The dimension names (and the array's `name`) can be anything that fits into a python `set` (i.e. calling `hash()` on it doesn't raise an error), but to be useful they should be strings.

`coords` is a [dict-like](https://docs.python.org/3/glossary.html#term-mapping) container of arrays (coordinates) that label each point (e.g., 1-dimensional arrays of numbers, datetime objects or strings). We will look at its format later.

We can also attach arbitrary metadata (attributes) to the `DataArray` by passing a dict-like to the `attrs` parameter.

### string representations

Now that we have the `DataArray` we can look at its string representation.

xarray has two representation types: `"html"` (which is only available in notebooks) and `"text"`. To choose between them, use the `display_style` option.
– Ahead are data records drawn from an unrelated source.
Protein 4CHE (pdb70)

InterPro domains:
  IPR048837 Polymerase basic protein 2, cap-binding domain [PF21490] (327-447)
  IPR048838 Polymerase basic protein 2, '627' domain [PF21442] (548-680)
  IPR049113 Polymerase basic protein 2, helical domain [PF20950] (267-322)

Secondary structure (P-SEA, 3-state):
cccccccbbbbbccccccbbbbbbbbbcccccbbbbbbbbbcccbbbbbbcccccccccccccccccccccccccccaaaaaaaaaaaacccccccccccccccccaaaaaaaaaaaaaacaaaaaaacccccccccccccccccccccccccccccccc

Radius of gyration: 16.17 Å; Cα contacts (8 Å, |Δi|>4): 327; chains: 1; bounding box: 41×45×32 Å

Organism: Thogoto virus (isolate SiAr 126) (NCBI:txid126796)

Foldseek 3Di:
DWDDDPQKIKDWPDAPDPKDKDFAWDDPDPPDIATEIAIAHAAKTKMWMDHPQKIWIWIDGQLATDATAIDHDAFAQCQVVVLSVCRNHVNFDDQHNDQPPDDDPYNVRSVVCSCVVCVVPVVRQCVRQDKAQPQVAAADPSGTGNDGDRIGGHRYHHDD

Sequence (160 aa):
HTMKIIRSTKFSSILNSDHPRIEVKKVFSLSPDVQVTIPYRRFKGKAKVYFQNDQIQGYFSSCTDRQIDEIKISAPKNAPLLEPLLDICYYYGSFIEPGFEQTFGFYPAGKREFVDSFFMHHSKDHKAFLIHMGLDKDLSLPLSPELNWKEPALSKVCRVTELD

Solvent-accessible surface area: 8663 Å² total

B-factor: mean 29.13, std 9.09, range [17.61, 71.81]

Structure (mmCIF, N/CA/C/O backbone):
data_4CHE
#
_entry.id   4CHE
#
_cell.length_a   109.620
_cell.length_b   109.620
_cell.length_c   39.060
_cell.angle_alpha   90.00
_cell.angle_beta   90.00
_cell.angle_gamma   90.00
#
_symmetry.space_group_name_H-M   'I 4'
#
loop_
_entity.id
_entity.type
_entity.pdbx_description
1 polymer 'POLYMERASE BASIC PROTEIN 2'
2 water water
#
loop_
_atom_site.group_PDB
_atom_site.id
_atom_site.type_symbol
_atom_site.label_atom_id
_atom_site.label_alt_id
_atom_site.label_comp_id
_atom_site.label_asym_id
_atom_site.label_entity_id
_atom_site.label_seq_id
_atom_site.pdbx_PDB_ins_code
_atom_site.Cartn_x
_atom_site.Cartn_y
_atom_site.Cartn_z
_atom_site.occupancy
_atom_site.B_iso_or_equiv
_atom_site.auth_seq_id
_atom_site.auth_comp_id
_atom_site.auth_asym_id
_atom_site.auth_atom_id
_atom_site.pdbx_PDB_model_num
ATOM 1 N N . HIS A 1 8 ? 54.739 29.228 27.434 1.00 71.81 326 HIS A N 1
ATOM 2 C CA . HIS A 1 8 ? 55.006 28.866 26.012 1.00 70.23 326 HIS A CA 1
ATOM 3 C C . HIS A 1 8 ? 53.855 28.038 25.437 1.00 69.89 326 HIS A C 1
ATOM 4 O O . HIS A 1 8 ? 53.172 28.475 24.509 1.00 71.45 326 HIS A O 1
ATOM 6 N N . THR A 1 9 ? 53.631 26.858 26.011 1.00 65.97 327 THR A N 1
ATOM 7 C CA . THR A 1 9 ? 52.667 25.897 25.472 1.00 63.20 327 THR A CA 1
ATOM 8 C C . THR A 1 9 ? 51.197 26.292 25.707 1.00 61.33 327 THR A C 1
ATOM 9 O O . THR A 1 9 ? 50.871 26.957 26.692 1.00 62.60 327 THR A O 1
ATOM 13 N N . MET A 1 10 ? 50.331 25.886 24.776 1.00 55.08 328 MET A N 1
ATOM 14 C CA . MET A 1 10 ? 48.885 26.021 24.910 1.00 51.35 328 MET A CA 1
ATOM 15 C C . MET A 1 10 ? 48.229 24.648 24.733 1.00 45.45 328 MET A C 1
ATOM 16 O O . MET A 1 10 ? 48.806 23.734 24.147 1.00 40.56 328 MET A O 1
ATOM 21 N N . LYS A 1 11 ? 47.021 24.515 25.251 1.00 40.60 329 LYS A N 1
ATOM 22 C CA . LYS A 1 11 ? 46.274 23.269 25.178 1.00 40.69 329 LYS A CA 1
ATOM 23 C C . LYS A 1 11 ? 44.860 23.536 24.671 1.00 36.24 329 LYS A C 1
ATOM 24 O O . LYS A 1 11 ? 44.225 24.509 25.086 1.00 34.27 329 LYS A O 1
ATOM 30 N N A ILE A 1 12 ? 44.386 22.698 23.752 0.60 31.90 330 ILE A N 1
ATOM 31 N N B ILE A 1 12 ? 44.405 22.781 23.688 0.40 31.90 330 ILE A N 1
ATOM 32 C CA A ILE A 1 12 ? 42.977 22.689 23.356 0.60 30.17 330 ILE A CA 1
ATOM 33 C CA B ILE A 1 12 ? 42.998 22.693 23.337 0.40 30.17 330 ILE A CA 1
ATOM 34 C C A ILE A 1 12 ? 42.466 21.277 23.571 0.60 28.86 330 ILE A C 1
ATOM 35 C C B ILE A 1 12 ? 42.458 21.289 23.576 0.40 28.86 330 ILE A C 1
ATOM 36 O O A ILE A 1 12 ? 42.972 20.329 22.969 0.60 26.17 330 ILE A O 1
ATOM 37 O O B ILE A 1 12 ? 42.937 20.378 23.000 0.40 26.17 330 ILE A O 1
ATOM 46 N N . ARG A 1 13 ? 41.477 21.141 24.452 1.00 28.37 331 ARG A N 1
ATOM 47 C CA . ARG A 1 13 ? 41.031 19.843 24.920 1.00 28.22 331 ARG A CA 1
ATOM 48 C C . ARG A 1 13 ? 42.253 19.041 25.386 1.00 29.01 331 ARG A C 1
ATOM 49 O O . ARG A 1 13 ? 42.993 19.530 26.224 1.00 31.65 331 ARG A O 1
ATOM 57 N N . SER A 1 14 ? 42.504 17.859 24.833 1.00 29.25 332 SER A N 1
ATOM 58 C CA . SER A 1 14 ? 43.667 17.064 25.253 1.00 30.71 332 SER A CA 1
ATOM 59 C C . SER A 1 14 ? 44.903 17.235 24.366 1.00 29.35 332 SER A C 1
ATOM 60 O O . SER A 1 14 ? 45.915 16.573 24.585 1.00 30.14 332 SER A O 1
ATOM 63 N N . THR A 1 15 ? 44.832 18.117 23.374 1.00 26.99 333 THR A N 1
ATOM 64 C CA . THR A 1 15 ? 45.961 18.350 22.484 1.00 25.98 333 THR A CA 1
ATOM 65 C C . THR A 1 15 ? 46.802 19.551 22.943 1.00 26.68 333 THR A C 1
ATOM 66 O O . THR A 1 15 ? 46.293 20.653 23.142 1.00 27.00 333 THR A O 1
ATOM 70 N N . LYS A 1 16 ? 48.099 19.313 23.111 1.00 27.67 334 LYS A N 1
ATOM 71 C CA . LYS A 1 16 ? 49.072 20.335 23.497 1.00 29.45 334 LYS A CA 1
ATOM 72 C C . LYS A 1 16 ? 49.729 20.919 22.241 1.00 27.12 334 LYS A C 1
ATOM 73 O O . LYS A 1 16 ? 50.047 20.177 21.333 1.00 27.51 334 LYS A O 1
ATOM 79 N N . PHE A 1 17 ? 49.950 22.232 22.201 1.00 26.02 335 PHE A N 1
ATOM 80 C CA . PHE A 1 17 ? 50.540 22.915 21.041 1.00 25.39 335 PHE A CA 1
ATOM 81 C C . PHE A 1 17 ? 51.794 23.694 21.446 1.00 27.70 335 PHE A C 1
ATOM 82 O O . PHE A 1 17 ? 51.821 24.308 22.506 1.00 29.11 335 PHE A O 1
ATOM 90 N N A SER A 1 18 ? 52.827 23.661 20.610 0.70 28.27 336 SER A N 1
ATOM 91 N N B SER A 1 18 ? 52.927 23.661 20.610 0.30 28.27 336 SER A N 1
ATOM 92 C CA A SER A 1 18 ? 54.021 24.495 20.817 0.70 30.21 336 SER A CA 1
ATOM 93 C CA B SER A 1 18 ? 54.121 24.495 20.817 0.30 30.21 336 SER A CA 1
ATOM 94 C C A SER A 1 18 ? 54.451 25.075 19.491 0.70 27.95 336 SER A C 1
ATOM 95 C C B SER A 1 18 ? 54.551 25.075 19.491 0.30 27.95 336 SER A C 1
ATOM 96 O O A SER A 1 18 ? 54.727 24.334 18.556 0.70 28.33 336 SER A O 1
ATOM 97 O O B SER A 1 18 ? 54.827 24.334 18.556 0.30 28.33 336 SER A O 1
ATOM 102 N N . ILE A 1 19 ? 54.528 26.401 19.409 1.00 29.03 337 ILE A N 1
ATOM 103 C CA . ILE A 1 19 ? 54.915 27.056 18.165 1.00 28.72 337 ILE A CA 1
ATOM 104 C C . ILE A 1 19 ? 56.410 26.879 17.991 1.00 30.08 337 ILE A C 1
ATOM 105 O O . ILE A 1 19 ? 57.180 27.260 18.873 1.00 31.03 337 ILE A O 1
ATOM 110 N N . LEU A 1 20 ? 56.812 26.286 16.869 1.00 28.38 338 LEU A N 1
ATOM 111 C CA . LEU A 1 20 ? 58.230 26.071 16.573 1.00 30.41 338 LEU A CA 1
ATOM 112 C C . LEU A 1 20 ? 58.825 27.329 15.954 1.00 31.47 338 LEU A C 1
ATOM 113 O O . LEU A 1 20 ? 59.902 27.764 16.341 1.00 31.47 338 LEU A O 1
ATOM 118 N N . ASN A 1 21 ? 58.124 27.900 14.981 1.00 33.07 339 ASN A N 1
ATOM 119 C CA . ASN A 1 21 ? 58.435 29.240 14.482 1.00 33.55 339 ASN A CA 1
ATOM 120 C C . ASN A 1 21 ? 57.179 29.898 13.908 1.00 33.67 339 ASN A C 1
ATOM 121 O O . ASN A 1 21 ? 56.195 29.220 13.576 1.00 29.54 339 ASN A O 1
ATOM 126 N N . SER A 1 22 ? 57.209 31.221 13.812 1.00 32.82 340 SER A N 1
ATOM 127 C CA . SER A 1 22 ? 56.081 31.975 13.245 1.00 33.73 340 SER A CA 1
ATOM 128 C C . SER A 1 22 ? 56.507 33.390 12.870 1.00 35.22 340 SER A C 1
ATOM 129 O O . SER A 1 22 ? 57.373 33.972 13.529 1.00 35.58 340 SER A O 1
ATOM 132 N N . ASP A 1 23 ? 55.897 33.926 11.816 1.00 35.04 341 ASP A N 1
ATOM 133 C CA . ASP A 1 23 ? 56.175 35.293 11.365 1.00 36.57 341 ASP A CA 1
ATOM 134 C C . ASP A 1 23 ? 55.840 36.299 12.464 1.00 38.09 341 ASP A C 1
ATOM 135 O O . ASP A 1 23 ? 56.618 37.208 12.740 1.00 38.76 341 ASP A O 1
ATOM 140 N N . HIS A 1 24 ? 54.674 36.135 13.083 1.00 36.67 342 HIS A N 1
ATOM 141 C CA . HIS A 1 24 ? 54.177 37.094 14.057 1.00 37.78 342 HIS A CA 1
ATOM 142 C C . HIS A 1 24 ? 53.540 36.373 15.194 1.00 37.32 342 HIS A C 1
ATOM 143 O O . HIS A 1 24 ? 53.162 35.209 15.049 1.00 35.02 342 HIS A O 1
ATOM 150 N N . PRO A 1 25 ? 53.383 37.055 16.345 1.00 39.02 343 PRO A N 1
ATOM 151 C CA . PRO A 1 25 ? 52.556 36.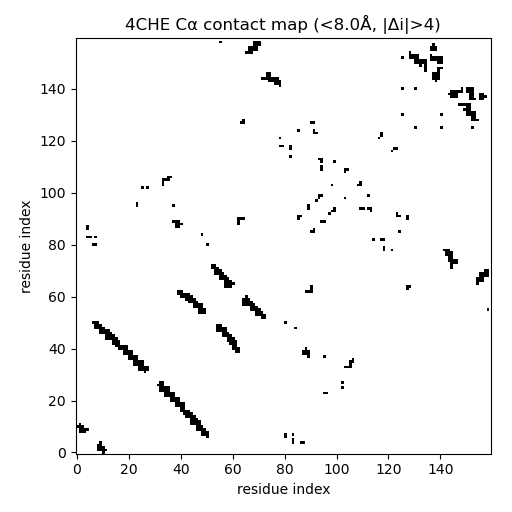468 17.388 1.00 37.16 343 PRO A CA 1
ATOM 152 C C . PRO A 1 25 ? 51.124 36.281 16.904 1.00 34.99 343 PRO A C 1
ATOM 153 O O . PRO A 1 25 ? 50.687 36.954 15.966 1.00 33.32 343 PRO A O 1
ATOM 157 N N . ARG A 1 26 ? 50.409 35.364 17.538 1.00 35.01 344 ARG A N 1
ATOM 158 C CA . ARG A 1 26 ? 49.005 35.151 17.225 1.00 33.98 344 ARG A CA 1
ATOM 159 C C . ARG A 1 26 ? 48.197 36.412 17.503 1.00 35.39 344 ARG A C 1
ATOM 160 O O . ARG A 1 26 ? 48.500 37.171 18.434 1.00 35.63 344 ARG A O 1
ATOM 168 N N . ILE A 1 27 ? 47.182 36.629 16.683 1.00 32.68 345 ILE A N 1
ATOM 169 C CA . ILE A 1 27 ? 46.332 37.803 16.800 1.00 32.73 345 ILE A CA 1
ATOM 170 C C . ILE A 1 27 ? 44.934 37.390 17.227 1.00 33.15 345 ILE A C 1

Let's first look at the text representation:

In [None]:
xr.set_options(display_style="text")
da

It consists of:
- the name of the `DataArray` (`'a'`). If we didn't provide a name, this will be omitted.
- the dimensions of the array `(x: 3, y: 4)`: this tells us that the first dimension is named `x` and has a size of `3` while the second dimension is named `y` and has a size of `4`
- a preview of the data
- a (unordered) list of coordinates or dimensions with coordinates with one item per line. Each item has a name, one or more dimensions in parentheses, a dtype and a preview of the values. Also, if it is a dimension coordinate, it will be marked with a `*`.
- a alphabetically sorted list of dimensions without coordinates
- a (unordered) list of attributes

The `"html"` representation looks similar:

In [None]:
xr.set_options(display_style="html")
da

except the data preview was collapsed to a single line (we can expand it by clicking on the symbol on the left) and the dimensions are marked by a bold font instead of a `*` prefix.

Except when explaining the text representation we will use the HTML representation.
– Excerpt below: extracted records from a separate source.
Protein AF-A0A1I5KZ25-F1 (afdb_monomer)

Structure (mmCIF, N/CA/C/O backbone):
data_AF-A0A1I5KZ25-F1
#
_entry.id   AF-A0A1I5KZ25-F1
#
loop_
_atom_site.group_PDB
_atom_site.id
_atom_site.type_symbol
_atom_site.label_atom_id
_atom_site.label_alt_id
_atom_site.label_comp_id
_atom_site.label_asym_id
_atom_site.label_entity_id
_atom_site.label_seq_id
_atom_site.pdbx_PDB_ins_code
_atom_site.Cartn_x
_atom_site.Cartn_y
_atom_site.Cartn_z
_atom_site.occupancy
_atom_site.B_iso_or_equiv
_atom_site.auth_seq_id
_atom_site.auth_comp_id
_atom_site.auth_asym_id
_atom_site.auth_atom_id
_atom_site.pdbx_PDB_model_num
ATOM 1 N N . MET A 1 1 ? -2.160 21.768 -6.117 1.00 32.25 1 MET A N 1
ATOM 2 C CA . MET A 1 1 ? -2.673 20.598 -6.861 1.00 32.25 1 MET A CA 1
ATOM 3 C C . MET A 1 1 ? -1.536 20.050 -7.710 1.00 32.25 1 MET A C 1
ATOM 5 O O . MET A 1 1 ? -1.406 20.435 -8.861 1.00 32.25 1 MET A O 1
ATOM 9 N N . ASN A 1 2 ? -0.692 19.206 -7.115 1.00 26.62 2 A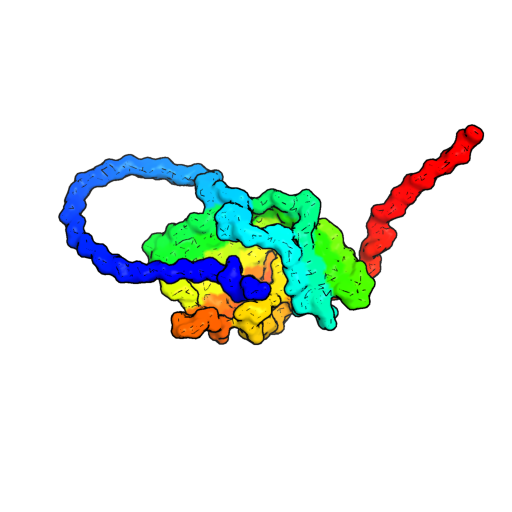SN A N 1
ATOM 10 C CA . ASN A 1 2 ? 0.388 18.496 -7.803 1.00 26.62 2 ASN A CA 1
ATOM 11 C C . ASN A 1 2 ? -0.045 17.029 -7.906 1.00 26.62 2 ASN A C 1
ATOM 13 O O . ASN A 1 2 ? 0.240 16.243 -7.015 1.00 26.62 2 ASN A O 1
ATOM 17 N N . ARG A 1 3 ? -0.826 16.691 -8.939 1.00 31.16 3 ARG A N 1
ATOM 18 C CA . ARG A 1 3 ? -1.431 15.356 -9.129 1.00 31.16 3 ARG A CA 1
ATOM 19 C C . ARG A 1 3 ? -0.569 14.397 -9.972 1.00 31.16 3 ARG A C 1
ATOM 21 O O . ARG A 1 3 ? -1.108 13.526 -10.631 1.00 31.16 3 ARG A O 1
ATOM 28 N N . LEU A 1 4 ? 0.753 14.573 -10.005 1.00 36.38 4 LEU A N 1
ATOM 29 C CA . LEU A 1 4 ? 1.646 13.782 -10.875 1.00 36.38 4 LEU A CA 1
ATOM 30 C C . LEU A 1 4 ? 2.944 13.327 -10.180 1.00 36.38 4 LEU A C 1
ATOM 32 O O . LEU A 1 4 ? 3.944 13.099 -10.845 1.00 36.38 4 LEU A O 1
ATOM 36 N N . ALA A 1 5 ? 2.963 13.220 -8.848 1.00 34.66 5 ALA A N 1
ATOM 37 C CA . ALA A 1 5 ? 4.205 12.961 -8.107 1.00 34.66 5 ALA A CA 1
ATOM 38 C C . ALA A 1 5 ? 4.384 11.527 -7.571 1.00 34.66 5 ALA A C 1
ATOM 40 O O . ALA A 1 5 ? 5.378 11.291 -6.898 1.00 34.66 5 ALA A O 1
ATOM 41 N N . ARG A 1 6 ? 3.471 10.576 -7.822 1.00 40.28 6 ARG A N 1
ATOM 42 C CA . ARG A 1 6 ? 3.549 9.245 -7.174 1.00 40.28 6 ARG A CA 1
ATOM 43 C C . ARG A 1 6 ? 3.494 8.022 -8.095 1.00 40.28 6 ARG A C 1
ATOM 45 O O . ARG A 1 6 ? 3.619 6.913 -7.606 1.00 40.28 6 ARG A O 1
ATOM 52 N N . LEU A 1 7 ? 3.442 8.213 -9.412 1.00 37.62 7 LEU A N 1
ATOM 53 C CA . LEU A 1 7 ? 3.746 7.156 -10.381 1.00 37.62 7 LEU A CA 1
ATOM 54 C C . LEU A 1 7 ? 5.138 7.429 -10.946 1.00 37.62 7 LEU A C 1
ATOM 56 O O . LEU A 1 7 ? 5.321 8.309 -11.789 1.00 37.62 7 LEU A O 1
ATOM 60 N N . GLY A 1 8 ? 6.135 6.714 -10.428 1.00 37.38 8 GLY A N 1
ATOM 61 C CA . GLY A 1 8 ? 7.498 6.706 -10.952 1.00 37.38 8 GLY A CA 1
ATOM 62 C C . GLY A 1 8 ? 7.560 6.006 -12.309 1.00 37.38 8 GLY A C 1
ATOM 63 O O . GLY A 1 8 ? 8.149 4.942 -12.429 1.00 37.38 8 GLY A O 1
ATOM 64 N N . ALA A 1 9 ? 6.951 6.592 -13.339 1.00 35.69 9 ALA A N 1
ATOM 65 C CA . ALA A 1 9 ? 7.062 6.111 -14.709 1.00 35.69 9 ALA A CA 1
ATOM 66 C C . ALA A 1 9 ? 8.420 6.538 -15.292 1.00 35.69 9 ALA A C 1
ATOM 68 O O . ALA A 1 9 ? 8.591 7.652 -15.797 1.00 35.69 9 ALA A O 1
ATOM 69 N N . VAL A 1 10 ? 9.412 5.650 -15.210 1.00 36.25 10 VAL A N 1
ATOM 70 C CA . VAL A 1 10 ? 10.686 5.804 -15.919 1.00 36.25 10 VAL A CA 1
ATOM 71 C C . VAL A 1 10 ? 10.479 5.411 -17.384 1.00 36.25 10 VAL A C 1
ATOM 73 O O . VAL A 1 10 ? 10.526 4.245 -17.757 1.00 36.25 10 VAL A O 1
ATOM 76 N N . LEU A 1 11 ? 10.286 6.412 -18.243 1.00 36.12 11 LEU A N 1
ATOM 77 C CA . LEU A 1 11 ? 10.414 6.270 -19.695 1.00 36.12 11 LEU A CA 1
ATOM 78 C C . LEU A 1 11 ? 11.890 6.023 -20.054 1.00 36.12 11 LEU A C 1
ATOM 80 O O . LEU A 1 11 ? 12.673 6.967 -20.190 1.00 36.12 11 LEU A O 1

Once we have created the `DataArray`, we can look at its data:

In [None]:
da.data

In [None]:
da.dims

In [None]:
da.coords

In [None]:
da.attrs

### coordinates

As mentioned above, `coords` is a dict-like mapping names to values. These values can be either

- another `DataArray` object
- a tuple of the form `(dims, data, attrs)` where `attrs` is optional. This is roughly equivalent to creating a new `DataArray` object with `DataArray(dims=dims, data=data, attrs=attrs)`
- a `numpy` array (or anything that can be coerced to one using `numpy.array`).

Let's look at an example:

In [None]:
da = xr.DataArray(
    np.ones((3, 4)),
    dims=("x", "y"),
    coords={
        "x": ["a", "b", "c"],
        "y": np.arange(4),
        "u": ("x", np.arange(3), {"attr1": 0}),
    },
)
da

We can see that we assigned labels to the `x` and `y` dimensions and also created a coordinate named `u` along `x` with its own metadata (click on the sheet icon to look at them).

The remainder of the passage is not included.